[MATERIAL PROVIDED Boundary: Start]
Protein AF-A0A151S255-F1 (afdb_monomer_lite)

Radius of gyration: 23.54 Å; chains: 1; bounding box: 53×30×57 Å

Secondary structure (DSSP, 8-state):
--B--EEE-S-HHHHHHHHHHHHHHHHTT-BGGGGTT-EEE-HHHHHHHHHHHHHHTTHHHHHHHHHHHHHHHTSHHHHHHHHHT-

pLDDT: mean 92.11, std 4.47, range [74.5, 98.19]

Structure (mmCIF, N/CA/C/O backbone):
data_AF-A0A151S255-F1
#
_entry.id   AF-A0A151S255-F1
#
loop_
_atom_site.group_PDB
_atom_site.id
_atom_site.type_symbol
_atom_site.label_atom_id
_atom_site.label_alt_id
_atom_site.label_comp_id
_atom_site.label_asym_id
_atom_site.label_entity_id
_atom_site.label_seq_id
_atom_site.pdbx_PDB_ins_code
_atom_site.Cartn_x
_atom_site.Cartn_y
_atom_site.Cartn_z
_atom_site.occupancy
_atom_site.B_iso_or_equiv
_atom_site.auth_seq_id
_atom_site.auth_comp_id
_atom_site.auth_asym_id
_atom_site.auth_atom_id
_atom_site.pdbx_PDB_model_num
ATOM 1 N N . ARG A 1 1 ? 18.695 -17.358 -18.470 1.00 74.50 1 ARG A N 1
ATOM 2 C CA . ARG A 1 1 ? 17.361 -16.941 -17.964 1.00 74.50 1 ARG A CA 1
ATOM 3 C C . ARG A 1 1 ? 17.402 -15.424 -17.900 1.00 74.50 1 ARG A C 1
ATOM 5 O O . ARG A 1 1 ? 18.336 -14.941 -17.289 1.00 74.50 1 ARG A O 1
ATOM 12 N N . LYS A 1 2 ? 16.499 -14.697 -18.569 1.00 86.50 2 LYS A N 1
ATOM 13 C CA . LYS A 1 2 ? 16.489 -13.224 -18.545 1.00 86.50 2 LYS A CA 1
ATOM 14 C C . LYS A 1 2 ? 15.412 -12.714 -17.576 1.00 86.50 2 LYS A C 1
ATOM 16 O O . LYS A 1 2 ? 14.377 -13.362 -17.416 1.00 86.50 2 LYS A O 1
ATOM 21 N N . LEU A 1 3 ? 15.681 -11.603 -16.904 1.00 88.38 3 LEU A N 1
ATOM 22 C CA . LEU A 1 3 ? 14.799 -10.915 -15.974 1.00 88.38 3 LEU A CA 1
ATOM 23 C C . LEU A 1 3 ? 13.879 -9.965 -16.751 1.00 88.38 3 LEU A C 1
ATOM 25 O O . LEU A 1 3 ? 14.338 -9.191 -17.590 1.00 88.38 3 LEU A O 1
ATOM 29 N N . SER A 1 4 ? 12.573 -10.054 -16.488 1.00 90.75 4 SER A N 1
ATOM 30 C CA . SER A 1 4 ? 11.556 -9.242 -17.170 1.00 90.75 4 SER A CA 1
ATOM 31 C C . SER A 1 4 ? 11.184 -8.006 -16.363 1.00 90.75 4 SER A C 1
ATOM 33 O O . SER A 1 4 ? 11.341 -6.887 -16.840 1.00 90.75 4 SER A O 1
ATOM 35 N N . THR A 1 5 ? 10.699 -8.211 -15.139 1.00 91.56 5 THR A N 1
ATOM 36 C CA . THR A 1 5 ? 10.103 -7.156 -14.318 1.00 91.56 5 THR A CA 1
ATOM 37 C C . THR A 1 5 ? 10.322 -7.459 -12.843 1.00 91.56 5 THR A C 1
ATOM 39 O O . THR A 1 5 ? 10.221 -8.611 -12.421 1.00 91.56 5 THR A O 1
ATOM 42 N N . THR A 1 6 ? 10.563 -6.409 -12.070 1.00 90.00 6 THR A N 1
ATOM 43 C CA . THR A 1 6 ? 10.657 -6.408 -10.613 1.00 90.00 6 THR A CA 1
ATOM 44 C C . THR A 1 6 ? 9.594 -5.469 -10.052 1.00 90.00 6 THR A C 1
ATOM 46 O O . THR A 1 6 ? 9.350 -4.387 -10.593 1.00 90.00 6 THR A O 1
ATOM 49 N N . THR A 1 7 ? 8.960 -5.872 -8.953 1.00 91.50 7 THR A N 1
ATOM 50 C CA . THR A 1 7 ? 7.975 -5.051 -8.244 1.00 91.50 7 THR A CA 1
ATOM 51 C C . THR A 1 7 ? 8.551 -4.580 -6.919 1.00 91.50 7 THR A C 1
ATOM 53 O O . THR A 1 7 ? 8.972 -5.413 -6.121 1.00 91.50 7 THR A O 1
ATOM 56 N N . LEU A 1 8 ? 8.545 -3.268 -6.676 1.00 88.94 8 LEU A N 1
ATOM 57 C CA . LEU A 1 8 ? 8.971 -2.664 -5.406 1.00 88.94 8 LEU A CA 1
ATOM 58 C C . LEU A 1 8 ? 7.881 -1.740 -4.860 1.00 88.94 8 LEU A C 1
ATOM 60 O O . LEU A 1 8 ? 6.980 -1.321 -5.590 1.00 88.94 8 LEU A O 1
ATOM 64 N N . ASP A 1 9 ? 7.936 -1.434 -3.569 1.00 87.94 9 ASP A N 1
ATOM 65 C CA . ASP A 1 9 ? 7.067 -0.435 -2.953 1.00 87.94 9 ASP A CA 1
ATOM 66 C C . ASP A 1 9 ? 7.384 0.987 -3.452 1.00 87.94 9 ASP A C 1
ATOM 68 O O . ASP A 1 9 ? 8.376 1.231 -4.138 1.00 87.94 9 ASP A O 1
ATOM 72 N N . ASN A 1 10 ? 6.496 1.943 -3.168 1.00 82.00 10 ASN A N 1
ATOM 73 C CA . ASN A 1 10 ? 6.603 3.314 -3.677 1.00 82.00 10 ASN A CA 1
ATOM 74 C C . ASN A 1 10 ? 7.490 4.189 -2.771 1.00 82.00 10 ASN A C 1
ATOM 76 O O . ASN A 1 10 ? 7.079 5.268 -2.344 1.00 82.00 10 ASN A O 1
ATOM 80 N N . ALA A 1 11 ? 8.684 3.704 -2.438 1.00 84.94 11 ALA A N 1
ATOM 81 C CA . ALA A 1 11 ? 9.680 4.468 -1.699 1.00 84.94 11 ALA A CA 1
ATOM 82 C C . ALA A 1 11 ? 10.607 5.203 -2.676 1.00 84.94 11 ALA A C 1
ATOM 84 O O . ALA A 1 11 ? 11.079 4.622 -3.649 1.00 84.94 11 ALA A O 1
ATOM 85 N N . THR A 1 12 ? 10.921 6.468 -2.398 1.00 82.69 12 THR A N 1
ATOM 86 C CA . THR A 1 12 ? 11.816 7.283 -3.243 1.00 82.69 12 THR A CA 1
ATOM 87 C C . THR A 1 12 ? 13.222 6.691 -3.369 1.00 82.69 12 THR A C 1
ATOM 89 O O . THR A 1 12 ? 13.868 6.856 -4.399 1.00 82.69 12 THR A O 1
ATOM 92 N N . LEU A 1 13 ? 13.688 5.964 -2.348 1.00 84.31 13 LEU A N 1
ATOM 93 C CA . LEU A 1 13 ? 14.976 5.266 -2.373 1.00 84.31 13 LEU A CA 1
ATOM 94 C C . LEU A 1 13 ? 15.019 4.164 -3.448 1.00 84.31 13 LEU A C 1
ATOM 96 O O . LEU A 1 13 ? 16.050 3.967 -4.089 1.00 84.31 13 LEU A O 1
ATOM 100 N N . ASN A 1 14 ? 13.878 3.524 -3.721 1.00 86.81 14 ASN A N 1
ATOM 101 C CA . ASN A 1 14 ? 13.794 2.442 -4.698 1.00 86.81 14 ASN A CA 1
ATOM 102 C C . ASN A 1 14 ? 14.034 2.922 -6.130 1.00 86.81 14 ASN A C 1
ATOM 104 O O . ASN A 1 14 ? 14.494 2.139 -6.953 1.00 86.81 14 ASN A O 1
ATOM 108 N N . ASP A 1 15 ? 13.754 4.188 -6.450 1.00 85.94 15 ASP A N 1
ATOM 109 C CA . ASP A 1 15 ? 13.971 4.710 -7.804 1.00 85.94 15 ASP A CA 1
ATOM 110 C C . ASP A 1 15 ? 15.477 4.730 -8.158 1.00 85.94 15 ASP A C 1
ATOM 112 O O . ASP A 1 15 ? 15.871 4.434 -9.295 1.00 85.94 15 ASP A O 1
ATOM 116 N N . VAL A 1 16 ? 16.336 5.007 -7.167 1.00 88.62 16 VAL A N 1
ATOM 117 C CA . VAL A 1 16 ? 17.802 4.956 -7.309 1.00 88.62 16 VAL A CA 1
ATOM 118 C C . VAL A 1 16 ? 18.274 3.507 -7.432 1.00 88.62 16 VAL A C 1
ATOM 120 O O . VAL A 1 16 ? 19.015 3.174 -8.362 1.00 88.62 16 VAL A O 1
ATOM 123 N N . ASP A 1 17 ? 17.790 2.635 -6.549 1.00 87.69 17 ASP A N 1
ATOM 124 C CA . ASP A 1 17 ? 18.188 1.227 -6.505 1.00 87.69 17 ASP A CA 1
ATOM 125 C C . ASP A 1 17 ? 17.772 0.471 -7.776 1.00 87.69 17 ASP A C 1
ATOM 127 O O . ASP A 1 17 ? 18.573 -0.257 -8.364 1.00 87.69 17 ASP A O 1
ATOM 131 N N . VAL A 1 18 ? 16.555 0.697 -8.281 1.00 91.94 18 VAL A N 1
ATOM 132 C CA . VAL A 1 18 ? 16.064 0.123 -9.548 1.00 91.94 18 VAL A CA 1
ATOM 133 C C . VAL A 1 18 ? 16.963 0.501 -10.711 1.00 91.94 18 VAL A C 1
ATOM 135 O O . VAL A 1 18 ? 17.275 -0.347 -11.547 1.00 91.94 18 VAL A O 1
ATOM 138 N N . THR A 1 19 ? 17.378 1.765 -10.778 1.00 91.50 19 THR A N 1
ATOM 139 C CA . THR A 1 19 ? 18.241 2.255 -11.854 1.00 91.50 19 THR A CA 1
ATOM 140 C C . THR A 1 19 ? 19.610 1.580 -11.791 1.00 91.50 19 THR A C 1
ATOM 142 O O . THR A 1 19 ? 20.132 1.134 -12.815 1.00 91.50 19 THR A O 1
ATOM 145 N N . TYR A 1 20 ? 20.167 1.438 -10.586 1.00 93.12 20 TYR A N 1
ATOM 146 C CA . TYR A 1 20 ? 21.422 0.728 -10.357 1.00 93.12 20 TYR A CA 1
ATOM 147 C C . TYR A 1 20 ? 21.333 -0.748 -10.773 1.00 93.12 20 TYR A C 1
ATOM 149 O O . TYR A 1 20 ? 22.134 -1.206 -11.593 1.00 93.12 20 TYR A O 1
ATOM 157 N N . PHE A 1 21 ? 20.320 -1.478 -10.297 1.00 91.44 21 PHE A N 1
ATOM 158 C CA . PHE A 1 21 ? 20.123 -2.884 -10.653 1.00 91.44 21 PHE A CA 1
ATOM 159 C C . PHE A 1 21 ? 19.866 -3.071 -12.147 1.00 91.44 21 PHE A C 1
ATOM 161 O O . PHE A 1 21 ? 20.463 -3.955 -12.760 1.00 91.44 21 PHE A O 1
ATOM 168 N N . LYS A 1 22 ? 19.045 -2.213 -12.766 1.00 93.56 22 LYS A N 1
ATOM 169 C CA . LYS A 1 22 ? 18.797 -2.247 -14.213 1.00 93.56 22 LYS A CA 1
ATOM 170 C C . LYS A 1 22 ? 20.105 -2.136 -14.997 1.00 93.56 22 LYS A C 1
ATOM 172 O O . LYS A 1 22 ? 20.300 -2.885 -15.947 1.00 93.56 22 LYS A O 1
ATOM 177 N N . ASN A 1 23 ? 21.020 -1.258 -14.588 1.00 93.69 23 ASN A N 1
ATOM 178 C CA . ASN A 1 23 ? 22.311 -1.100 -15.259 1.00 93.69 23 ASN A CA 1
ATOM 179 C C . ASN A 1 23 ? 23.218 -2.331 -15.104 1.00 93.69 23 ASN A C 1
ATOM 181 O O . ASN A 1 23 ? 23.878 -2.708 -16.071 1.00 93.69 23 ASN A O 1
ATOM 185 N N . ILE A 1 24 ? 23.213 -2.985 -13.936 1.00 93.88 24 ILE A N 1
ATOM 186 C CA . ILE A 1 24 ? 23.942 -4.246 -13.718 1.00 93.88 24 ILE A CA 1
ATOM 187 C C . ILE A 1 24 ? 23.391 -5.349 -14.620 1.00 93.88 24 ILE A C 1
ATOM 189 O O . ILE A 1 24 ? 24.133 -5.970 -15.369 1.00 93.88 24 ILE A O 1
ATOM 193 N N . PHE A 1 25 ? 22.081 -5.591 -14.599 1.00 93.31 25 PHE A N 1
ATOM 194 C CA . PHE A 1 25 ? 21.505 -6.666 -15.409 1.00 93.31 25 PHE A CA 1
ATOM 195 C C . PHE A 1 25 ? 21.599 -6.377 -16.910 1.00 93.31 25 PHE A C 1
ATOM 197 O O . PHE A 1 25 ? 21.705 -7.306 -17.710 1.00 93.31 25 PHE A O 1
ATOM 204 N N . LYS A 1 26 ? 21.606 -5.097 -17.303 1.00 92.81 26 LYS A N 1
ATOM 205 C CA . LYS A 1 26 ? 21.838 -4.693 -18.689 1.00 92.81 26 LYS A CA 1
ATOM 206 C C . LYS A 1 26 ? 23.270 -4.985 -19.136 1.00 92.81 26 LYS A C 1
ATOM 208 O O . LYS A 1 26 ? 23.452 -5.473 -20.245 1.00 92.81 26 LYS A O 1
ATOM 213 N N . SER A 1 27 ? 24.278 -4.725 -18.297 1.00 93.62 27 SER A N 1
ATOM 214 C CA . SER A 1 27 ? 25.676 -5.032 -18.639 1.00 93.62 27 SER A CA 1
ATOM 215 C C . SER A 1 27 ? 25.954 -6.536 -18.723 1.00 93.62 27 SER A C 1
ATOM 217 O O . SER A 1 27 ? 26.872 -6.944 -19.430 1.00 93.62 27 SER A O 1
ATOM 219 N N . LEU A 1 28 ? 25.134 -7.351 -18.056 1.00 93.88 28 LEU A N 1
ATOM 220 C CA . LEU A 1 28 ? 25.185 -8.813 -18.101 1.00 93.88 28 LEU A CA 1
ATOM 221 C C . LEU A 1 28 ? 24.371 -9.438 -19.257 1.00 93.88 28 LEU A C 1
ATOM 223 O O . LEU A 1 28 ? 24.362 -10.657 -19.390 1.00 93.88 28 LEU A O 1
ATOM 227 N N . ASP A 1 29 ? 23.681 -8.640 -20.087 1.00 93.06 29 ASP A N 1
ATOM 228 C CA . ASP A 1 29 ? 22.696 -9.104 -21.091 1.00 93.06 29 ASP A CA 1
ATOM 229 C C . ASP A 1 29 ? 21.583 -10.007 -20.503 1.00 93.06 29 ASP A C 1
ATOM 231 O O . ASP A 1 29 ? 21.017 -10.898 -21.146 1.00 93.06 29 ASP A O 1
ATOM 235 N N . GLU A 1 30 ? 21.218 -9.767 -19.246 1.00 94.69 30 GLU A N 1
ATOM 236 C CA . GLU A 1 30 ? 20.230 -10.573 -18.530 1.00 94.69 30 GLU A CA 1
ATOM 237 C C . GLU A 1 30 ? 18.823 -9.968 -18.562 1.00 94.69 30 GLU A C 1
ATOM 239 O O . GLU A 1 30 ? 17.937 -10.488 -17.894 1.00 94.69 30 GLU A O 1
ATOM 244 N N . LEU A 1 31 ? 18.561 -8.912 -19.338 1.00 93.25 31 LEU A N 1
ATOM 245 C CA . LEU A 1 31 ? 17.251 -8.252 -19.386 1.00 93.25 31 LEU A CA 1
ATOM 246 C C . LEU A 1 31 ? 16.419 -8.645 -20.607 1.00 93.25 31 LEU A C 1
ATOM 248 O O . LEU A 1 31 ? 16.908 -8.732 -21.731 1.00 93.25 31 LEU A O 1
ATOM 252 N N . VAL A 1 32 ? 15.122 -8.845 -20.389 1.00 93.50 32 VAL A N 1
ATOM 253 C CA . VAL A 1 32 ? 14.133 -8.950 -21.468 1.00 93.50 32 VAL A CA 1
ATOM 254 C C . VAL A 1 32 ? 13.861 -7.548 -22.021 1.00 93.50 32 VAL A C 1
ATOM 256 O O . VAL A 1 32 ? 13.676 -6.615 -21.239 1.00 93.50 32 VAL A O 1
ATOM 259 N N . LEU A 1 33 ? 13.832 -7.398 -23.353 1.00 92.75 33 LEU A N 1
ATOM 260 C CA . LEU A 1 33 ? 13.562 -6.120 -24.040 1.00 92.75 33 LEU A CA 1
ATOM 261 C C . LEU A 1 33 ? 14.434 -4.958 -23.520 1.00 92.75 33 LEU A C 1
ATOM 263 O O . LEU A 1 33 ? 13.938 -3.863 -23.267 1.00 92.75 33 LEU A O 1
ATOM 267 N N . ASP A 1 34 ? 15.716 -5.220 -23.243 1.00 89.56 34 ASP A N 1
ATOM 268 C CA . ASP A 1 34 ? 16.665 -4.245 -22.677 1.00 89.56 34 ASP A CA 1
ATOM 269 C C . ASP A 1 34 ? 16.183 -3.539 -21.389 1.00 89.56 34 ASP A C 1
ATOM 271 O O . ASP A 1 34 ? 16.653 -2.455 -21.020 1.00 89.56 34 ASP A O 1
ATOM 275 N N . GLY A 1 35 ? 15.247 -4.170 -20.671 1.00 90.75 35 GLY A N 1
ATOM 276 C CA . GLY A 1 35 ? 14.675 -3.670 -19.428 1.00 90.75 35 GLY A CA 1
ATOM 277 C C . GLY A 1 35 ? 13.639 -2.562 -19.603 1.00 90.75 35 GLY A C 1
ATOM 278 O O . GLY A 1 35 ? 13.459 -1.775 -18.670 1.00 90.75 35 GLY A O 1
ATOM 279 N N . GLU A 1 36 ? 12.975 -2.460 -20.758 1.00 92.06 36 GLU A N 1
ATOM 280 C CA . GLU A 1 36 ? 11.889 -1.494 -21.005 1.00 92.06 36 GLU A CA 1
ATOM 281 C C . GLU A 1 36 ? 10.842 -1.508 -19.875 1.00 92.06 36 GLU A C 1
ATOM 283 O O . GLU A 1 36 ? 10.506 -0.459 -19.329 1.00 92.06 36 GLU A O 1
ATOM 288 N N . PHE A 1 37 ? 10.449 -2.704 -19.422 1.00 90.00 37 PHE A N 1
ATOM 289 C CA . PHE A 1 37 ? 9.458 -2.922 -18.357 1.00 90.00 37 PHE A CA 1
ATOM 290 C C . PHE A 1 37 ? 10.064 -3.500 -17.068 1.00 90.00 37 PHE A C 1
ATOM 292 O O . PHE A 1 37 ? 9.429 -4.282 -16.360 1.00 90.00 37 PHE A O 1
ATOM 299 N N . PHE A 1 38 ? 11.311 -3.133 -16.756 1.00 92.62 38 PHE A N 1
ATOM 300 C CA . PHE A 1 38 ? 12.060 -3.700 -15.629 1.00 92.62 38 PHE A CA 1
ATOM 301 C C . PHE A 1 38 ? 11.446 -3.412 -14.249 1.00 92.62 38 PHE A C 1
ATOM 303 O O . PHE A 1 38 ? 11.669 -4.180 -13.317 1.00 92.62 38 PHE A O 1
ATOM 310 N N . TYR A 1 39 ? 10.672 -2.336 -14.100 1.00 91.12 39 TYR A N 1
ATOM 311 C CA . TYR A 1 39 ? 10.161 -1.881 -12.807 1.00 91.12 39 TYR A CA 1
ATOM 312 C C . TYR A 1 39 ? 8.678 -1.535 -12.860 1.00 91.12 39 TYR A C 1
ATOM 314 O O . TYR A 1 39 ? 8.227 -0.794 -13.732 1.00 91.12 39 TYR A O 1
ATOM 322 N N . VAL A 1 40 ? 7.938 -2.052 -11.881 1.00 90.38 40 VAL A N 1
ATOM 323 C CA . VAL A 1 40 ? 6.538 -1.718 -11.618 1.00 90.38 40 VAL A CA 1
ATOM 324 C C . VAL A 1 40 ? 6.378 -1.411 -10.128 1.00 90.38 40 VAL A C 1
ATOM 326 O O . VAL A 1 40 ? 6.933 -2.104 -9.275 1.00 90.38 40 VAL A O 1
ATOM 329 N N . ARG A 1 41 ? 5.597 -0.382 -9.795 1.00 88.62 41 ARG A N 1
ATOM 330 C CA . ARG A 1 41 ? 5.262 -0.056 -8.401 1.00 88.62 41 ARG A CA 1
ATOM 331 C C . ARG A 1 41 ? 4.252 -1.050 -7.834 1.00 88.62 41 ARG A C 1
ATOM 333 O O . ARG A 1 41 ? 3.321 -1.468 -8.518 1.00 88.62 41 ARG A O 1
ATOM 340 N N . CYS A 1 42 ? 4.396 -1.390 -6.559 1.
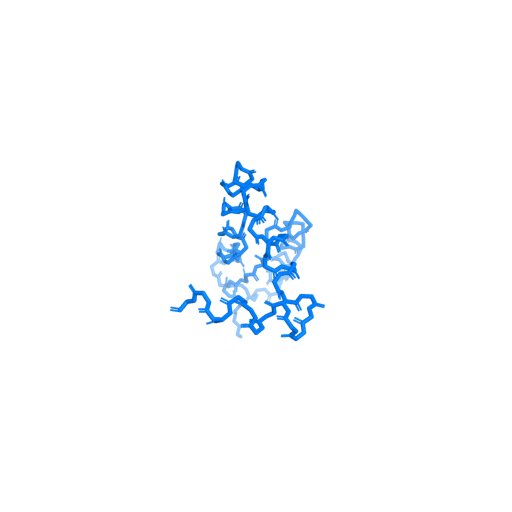00 90.06 42 CYS A N 1
ATOM 341 C CA . CYS A 1 42 ? 3.490 -2.288 -5.857 1.00 90.06 42 CYS A CA 1
ATOM 342 C C . CYS A 1 42 ? 2.079 -1.687 -5.756 1.00 90.06 42 CYS A C 1
ATOM 344 O O . CYS A 1 42 ? 1.866 -0.688 -5.064 1.00 90.06 42 CYS A O 1
ATOM 346 N N . CYS A 1 43 ? 1.098 -2.336 -6.391 1.00 89.19 43 CYS A N 1
ATOM 347 C CA . CYS A 1 43 ? -0.299 -1.898 -6.375 1.00 89.19 43 CYS A CA 1
ATOM 348 C C . CYS A 1 43 ? -0.867 -1.805 -4.955 1.00 89.19 43 CYS A C 1
ATOM 350 O O . CYS A 1 43 ? -1.575 -0.852 -4.653 1.00 89.19 43 CYS A O 1
ATOM 352 N N . ALA A 1 44 ? -0.527 -2.748 -4.068 1.00 87.50 44 ALA A N 1
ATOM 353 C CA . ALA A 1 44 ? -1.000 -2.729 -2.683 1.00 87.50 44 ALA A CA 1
[MATERIAL PROVIDED Boundary: End]
◆ **TASK ITEM**
Write down exactly the span of lines above from the one containing "ATOM 86 C CA" to the one containing "ATOM 100 N N", both ends included.

◆ **TASK ANSWER**
ATOM 86 C CA . THR A 1 12 ? 11.816 7.283 -3.243 1.00 82.69 12 THR A CA 1
ATOM 87 C C . THR A 1 12 ? 13.222 6.691 -3.369 1.00 82.69 12 THR A C 1
ATOM 89 O O . THR A 1 12 ? 13.868 6.856 -4.399 1.00 82.69 12 THR A O 1
ATOM 92 N N . LEU A 1 13 ? 13.688 5.964 -2.348 1.00 84.31 13 LEU A N 1
ATOM 93 C CA . LEU A 1 13 ? 14.976 5.266 -2.373 1.00 84.31 13 LEU A CA 1
ATOM 94 C C . LEU A 1 13 ? 15.019 4.164 -3.448 1.00 84.31 13 LEU A C 1
ATOM 96 O O . LEU A 1 13 ? 16.050 3.967 -4.089 1.00 84.31 13 LEU A O 1
ATOM 100 N N . ASN A 1 14 ? 13.878 3.524 -3.721 1.00 86.81 14 ASN A N 1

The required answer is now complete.